### GIVEN DATA
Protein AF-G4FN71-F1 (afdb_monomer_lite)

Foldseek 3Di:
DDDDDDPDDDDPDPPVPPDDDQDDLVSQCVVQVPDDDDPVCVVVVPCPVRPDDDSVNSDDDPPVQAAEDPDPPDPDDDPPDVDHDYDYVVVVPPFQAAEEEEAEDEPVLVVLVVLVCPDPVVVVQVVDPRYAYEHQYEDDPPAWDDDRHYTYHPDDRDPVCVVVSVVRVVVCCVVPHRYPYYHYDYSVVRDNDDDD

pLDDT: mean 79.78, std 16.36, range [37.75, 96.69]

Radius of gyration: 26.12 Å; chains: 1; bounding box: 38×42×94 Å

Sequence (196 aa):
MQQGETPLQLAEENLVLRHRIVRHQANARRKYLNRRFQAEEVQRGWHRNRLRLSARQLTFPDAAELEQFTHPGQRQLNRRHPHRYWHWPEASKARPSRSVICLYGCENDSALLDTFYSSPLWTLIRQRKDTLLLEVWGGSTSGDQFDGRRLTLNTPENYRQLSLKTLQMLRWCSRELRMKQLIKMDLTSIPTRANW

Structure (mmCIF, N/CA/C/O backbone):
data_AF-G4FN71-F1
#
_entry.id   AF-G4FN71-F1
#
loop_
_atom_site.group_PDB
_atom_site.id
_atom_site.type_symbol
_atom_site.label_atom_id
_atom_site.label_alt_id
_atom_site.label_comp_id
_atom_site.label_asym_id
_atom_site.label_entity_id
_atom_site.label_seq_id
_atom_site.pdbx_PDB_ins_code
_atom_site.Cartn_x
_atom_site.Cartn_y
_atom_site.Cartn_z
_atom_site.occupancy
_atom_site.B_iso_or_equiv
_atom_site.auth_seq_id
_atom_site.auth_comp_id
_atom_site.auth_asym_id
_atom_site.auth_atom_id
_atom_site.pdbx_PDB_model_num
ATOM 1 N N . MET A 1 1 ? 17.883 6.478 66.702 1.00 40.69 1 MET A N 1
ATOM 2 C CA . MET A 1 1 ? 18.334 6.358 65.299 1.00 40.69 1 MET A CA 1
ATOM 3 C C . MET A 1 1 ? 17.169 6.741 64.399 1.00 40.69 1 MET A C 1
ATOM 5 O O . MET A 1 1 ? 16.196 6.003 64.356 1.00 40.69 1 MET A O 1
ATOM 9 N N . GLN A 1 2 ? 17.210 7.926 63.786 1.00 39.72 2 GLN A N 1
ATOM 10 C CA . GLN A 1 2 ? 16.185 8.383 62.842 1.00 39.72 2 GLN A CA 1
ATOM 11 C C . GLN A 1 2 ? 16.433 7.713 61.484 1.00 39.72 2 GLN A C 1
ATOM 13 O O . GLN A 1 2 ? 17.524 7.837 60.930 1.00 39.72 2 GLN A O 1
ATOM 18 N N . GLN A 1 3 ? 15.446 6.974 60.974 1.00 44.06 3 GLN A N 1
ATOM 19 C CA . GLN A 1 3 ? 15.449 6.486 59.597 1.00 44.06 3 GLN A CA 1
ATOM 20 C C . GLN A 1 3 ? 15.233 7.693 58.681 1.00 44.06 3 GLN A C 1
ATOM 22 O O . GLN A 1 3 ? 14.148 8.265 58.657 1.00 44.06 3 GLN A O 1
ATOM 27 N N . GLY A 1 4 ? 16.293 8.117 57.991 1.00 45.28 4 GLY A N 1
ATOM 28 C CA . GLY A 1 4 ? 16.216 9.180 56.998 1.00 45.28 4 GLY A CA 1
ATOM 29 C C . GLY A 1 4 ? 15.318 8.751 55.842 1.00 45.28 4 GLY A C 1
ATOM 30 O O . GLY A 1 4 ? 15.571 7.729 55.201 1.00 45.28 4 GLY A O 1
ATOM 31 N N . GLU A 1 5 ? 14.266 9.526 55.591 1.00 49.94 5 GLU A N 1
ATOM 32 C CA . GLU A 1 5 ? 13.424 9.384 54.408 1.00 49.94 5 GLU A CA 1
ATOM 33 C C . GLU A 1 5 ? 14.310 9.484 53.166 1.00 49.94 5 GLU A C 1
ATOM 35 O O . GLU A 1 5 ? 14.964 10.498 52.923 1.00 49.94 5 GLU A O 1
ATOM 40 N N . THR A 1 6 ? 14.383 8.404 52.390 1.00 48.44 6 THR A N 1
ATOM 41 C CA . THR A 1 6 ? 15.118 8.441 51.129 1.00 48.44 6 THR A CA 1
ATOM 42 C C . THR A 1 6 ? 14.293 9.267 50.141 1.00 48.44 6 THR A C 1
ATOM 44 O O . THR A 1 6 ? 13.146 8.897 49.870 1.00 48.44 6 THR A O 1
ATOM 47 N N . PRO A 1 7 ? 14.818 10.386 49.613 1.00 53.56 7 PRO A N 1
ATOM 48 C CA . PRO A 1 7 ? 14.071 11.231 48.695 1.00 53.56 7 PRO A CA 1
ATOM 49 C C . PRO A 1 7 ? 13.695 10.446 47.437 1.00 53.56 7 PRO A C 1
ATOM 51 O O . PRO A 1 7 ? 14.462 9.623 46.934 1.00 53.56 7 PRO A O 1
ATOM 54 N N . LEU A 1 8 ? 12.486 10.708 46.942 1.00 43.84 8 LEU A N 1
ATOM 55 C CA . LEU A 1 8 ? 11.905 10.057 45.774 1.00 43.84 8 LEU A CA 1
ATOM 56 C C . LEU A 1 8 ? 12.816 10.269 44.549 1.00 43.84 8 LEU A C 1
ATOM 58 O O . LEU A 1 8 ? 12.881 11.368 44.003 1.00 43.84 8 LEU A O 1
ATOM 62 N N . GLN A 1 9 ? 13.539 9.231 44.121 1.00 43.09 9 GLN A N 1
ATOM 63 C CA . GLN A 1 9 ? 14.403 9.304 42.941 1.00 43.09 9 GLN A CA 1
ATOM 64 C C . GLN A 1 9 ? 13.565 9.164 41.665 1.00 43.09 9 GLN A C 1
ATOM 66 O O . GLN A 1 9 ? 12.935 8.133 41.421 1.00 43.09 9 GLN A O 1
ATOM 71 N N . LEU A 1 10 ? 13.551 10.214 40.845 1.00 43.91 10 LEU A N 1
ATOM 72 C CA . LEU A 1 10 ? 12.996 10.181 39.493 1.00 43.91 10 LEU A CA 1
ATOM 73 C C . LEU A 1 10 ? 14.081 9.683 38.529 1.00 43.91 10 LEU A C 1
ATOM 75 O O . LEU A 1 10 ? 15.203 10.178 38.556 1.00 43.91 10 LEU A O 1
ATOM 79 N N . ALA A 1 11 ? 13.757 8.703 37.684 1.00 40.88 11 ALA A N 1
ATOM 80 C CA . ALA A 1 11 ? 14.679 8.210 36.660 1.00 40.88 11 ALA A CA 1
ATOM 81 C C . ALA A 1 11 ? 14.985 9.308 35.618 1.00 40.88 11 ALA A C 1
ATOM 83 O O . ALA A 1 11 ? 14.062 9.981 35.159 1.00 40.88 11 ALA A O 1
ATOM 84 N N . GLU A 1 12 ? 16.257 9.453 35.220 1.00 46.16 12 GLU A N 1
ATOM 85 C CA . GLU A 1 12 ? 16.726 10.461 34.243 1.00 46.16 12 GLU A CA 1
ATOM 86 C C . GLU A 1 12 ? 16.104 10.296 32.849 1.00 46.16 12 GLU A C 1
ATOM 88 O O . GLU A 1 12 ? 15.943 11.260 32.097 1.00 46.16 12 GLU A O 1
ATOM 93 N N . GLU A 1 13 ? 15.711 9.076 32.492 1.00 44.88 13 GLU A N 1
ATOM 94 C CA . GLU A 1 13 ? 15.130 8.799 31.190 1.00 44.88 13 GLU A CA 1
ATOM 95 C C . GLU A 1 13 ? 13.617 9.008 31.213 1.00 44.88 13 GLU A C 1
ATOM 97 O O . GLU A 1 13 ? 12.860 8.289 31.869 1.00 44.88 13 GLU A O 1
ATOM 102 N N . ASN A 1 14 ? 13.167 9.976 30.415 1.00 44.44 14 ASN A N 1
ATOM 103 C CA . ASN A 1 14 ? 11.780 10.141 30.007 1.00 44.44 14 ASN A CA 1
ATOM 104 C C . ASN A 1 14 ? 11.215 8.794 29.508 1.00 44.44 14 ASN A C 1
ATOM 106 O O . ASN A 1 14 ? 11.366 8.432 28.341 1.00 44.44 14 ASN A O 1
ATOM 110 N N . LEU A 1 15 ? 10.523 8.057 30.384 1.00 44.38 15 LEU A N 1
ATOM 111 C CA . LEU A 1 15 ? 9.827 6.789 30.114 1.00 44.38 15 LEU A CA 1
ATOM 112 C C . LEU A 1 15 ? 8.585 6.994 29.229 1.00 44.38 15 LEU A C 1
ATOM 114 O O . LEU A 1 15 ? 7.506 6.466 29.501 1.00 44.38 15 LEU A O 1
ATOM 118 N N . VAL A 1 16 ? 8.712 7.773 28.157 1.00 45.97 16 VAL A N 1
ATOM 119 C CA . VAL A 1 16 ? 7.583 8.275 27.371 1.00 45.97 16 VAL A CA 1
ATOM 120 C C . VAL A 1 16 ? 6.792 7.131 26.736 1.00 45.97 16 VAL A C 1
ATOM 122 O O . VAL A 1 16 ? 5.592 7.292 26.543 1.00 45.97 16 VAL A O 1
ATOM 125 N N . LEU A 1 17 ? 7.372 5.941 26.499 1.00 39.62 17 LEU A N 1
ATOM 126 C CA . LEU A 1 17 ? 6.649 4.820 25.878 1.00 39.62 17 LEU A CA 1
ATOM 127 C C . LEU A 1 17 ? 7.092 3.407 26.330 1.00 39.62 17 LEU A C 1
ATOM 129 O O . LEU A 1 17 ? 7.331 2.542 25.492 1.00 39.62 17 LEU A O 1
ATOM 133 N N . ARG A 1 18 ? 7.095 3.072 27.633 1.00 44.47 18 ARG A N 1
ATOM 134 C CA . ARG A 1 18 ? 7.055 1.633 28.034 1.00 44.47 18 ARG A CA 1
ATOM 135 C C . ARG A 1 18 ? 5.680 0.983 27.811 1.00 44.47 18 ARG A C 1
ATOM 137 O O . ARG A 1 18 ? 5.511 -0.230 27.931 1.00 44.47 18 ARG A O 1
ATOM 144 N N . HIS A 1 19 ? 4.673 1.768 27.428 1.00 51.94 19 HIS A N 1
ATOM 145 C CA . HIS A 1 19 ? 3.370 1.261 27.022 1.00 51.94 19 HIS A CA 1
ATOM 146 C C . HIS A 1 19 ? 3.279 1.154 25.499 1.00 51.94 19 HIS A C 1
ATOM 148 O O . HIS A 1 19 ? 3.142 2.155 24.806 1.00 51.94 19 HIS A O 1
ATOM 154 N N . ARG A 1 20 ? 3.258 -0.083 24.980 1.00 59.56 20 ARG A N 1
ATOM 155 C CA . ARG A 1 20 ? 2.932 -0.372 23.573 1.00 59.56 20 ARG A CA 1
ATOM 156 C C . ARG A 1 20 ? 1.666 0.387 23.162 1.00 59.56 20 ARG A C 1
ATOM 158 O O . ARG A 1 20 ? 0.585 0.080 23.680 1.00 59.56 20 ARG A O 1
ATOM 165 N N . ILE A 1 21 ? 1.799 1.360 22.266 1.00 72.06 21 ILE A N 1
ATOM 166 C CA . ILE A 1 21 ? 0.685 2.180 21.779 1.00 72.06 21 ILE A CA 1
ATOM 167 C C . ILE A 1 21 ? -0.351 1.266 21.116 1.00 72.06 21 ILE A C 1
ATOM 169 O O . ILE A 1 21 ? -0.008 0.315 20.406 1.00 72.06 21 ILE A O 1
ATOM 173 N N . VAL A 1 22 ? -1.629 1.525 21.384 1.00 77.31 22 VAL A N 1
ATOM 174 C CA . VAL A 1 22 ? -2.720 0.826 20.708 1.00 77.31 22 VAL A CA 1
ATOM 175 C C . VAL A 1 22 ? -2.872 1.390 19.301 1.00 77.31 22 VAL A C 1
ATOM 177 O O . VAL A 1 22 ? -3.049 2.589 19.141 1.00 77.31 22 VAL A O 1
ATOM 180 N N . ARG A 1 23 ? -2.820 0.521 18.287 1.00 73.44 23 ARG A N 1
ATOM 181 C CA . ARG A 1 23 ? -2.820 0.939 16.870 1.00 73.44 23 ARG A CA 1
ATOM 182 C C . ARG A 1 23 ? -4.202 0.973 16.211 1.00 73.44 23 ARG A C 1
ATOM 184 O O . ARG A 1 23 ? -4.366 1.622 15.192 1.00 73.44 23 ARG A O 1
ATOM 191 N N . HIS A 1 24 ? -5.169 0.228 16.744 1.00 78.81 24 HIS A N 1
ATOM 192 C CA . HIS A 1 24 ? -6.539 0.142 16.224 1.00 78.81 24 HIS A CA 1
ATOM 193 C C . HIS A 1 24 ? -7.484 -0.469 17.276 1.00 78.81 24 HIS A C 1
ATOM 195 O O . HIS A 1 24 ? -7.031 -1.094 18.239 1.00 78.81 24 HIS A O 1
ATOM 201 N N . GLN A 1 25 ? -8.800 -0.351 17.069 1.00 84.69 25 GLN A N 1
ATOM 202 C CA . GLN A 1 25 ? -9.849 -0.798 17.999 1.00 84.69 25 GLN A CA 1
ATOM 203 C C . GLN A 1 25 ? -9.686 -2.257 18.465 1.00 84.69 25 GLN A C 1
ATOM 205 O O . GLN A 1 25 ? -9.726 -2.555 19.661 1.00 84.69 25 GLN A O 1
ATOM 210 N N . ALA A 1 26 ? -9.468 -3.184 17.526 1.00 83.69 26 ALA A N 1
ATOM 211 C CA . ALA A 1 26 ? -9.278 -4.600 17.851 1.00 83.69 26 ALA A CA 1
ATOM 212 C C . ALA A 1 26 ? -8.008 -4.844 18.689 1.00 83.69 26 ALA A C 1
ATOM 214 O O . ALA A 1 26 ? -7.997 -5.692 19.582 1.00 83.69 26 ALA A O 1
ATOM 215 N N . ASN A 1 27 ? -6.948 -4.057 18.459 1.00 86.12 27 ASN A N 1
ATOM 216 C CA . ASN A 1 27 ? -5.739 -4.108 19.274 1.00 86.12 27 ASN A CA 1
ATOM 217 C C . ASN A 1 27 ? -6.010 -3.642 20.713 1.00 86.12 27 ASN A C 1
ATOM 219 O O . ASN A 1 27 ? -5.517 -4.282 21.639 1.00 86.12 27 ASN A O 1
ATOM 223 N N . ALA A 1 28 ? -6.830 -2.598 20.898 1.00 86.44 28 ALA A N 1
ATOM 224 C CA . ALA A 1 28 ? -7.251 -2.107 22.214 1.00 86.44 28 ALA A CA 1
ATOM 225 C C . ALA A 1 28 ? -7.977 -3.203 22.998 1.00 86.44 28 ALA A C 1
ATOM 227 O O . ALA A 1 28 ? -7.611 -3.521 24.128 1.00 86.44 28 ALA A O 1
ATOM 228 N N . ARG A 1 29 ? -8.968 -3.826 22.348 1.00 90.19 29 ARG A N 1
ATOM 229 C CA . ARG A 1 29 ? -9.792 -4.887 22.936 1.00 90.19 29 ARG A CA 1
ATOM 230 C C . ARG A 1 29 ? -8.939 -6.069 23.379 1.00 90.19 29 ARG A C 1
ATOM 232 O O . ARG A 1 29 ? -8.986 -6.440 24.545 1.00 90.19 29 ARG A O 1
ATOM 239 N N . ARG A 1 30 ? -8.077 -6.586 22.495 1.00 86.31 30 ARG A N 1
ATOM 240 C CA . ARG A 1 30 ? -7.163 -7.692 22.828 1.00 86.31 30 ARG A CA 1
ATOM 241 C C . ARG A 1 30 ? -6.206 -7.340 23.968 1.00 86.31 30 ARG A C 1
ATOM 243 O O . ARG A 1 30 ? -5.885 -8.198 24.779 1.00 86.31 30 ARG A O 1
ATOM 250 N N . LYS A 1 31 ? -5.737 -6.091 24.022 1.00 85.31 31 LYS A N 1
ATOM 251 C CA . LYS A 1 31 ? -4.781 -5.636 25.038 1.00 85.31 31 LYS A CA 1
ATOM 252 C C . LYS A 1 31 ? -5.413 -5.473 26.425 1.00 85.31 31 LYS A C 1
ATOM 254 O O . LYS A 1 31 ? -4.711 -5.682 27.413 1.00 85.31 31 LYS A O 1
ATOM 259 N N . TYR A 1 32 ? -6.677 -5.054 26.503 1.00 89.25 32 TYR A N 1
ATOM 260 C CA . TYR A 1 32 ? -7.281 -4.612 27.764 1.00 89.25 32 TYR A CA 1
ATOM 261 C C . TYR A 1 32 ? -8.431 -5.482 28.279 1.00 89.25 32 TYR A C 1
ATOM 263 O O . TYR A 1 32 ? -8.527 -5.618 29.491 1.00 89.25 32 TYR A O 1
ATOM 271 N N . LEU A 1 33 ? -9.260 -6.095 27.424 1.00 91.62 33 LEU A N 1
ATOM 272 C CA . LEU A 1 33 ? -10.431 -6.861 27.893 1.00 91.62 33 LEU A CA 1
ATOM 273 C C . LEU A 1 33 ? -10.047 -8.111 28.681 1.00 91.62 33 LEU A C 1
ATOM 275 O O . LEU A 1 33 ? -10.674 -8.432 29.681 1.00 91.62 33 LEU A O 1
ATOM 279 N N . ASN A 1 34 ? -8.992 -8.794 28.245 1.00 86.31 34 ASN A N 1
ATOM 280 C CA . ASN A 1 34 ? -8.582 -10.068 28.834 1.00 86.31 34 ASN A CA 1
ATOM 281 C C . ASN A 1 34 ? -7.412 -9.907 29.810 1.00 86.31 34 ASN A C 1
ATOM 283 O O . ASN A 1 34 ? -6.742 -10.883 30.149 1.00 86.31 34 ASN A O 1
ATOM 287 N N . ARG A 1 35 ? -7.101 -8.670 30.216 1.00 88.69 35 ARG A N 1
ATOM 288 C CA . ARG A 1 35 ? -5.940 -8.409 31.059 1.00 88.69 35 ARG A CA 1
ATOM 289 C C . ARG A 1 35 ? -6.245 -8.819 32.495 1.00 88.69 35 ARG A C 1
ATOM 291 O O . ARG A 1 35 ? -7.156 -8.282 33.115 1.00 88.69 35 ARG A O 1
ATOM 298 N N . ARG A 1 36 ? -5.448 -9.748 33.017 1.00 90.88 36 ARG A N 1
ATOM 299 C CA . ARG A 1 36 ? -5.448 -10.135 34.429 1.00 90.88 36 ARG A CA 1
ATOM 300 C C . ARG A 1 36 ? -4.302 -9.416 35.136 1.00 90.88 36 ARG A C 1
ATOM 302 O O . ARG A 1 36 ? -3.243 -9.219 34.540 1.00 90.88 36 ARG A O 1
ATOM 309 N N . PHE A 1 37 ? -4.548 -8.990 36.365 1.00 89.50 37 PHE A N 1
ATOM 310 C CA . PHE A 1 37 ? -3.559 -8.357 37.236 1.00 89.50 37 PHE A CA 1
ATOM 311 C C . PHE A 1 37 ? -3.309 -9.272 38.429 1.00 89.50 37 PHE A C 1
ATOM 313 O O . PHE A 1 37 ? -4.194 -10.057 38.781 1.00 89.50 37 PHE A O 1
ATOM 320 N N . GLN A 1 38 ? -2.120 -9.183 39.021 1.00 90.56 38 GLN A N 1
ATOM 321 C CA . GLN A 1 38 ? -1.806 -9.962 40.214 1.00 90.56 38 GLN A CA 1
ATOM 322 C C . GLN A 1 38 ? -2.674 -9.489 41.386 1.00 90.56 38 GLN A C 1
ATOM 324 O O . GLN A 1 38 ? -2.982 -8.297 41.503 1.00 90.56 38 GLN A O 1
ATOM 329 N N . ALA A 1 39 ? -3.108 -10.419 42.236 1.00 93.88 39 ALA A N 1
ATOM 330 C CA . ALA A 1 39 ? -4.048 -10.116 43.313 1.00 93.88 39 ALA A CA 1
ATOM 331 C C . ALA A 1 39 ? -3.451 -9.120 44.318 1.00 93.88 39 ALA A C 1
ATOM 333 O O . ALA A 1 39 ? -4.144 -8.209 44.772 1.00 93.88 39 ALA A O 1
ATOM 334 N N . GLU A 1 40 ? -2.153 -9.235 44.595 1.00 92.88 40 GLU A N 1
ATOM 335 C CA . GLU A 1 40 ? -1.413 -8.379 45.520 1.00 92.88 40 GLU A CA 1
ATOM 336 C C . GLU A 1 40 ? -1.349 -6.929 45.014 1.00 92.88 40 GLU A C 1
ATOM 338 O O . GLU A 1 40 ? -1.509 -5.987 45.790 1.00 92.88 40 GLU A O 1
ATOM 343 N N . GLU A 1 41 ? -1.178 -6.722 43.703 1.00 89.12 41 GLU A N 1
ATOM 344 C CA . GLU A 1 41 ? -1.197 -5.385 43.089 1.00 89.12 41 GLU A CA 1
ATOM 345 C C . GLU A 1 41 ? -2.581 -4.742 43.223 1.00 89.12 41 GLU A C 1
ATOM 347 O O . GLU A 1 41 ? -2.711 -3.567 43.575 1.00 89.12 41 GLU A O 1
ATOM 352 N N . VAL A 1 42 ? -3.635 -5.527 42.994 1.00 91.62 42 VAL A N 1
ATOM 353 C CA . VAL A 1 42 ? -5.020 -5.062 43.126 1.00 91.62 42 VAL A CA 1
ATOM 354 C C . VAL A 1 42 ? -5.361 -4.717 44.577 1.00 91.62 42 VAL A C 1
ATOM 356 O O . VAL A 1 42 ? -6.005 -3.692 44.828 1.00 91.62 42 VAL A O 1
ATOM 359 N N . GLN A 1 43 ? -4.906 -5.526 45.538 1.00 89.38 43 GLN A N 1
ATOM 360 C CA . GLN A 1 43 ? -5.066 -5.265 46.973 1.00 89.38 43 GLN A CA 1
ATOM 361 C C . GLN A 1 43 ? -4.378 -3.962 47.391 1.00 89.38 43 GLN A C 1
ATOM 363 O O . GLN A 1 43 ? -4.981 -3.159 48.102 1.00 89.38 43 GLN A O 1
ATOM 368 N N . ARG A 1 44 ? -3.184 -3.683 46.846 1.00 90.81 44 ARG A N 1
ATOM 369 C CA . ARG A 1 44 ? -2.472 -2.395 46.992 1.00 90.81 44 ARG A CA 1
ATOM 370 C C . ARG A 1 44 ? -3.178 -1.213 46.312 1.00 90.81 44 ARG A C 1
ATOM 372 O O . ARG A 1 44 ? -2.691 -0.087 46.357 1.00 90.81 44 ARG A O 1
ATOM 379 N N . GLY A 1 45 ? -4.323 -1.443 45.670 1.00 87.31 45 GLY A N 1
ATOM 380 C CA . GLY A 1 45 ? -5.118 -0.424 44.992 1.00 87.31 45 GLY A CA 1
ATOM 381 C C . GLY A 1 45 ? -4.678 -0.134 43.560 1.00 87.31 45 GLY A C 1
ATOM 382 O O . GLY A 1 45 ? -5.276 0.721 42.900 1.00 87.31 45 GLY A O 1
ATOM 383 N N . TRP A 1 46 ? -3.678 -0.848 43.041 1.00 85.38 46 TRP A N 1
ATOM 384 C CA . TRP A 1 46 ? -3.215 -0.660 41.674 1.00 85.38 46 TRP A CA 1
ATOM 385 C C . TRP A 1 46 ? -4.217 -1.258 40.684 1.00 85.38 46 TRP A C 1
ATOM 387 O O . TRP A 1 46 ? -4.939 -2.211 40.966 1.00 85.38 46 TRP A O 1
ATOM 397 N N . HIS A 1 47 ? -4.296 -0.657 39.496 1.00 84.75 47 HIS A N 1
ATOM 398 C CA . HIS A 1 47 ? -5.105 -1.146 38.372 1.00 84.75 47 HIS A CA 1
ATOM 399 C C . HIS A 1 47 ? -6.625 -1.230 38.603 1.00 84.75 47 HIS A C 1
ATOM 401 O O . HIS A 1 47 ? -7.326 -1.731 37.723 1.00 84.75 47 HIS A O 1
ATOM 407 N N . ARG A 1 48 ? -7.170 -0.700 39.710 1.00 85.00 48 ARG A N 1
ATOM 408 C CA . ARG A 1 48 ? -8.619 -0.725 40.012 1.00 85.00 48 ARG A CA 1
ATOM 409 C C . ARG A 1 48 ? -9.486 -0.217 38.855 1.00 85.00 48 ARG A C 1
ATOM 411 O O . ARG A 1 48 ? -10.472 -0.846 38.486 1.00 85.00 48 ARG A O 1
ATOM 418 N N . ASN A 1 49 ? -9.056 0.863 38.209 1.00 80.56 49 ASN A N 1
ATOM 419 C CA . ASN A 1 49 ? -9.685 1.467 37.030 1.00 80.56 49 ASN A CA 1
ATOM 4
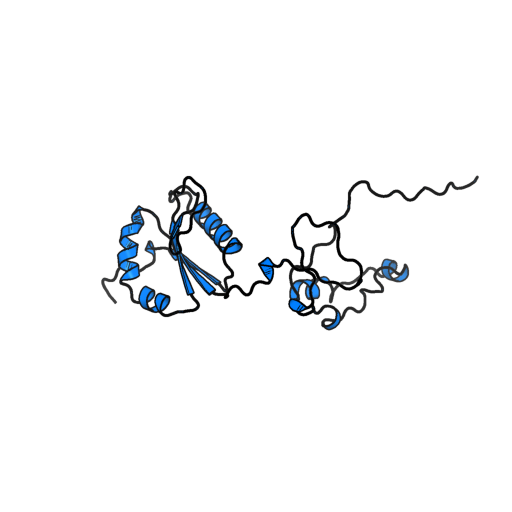20 C C . ASN A 1 49 ? -9.582 0.628 35.737 1.00 80.56 49 ASN A C 1
ATOM 422 O O . ASN A 1 49 ? -10.094 1.039 34.698 1.00 80.56 49 ASN A O 1
ATOM 426 N N . ARG A 1 50 ? -8.924 -0.537 35.770 1.00 84.00 50 ARG A N 1
ATOM 427 C CA . ARG A 1 50 ? -8.712 -1.428 34.618 1.00 84.00 50 ARG A CA 1
ATOM 428 C C . ARG A 1 50 ? -9.317 -2.827 34.790 1.00 84.00 50 ARG A C 1
ATOM 430 O O . ARG A 1 50 ? -9.288 -3.590 33.833 1.00 84.00 50 ARG A O 1
ATOM 437 N N . LEU A 1 51 ? -9.884 -3.158 35.955 1.00 85.94 51 LEU A N 1
ATOM 438 C CA . LEU A 1 51 ? -10.425 -4.497 36.256 1.00 85.94 51 LEU A CA 1
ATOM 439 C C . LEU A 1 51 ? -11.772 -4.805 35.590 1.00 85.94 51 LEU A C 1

### WHAT IS BEING ASKED
Set down, exactly as they appear above, all lines from the one that has "ATOM 322 C C" down to the one that has "ATOM 343 N N", including those two and no others.

### YOUR RESPONSE
ATOM 322 C C . GLN A 1 38 ? -2.674 -9.489 41.386 1.00 90.56 38 GLN A C 1
ATOM 324 O O . GLN A 1 38 ? -2.982 -8.297 41.503 1.00 90.56 38 GLN A O 1
ATOM 329 N N . ALA A 1 39 ? -3.108 -10.419 42.236 1.00 93.88 39 ALA A N 1
ATOM 330 C CA . ALA A 1 39 ? -4.048 -10.116 43.313 1.00 93.88 39 ALA A CA 1
ATOM 331 C C . ALA A 1 39 ? -3.451 -9.120 44.318 1.00 93.88 39 ALA A C 1
ATOM 333 O O . ALA A 1 39 ? -4.144 -8.209 44.772 1.00 93.88 39 ALA A O 1
ATOM 334 N N . GLU A 1 40 ? -2.153 -9.235 44.595 1.00 92.88 40 GLU A N 1
ATOM 335 C CA . GLU A 1 40 ? -1.413 -8.379 45.520 1.00 92.88 40 GLU A CA 1
ATOM 336 C C . GLU A 1 40 ? -1.349 -6.929 45.014 1.00 92.88 40 GLU A C 1
ATOM 338 O O . GLU A 1 40 ? -1.509 -5.987 45.790 1.00 92.88 40 GLU A O 1
ATOM 343 N N . GLU A 1 41 ? -1.178 -6.722 43.703 1.00 89.12 41 GLU A N 1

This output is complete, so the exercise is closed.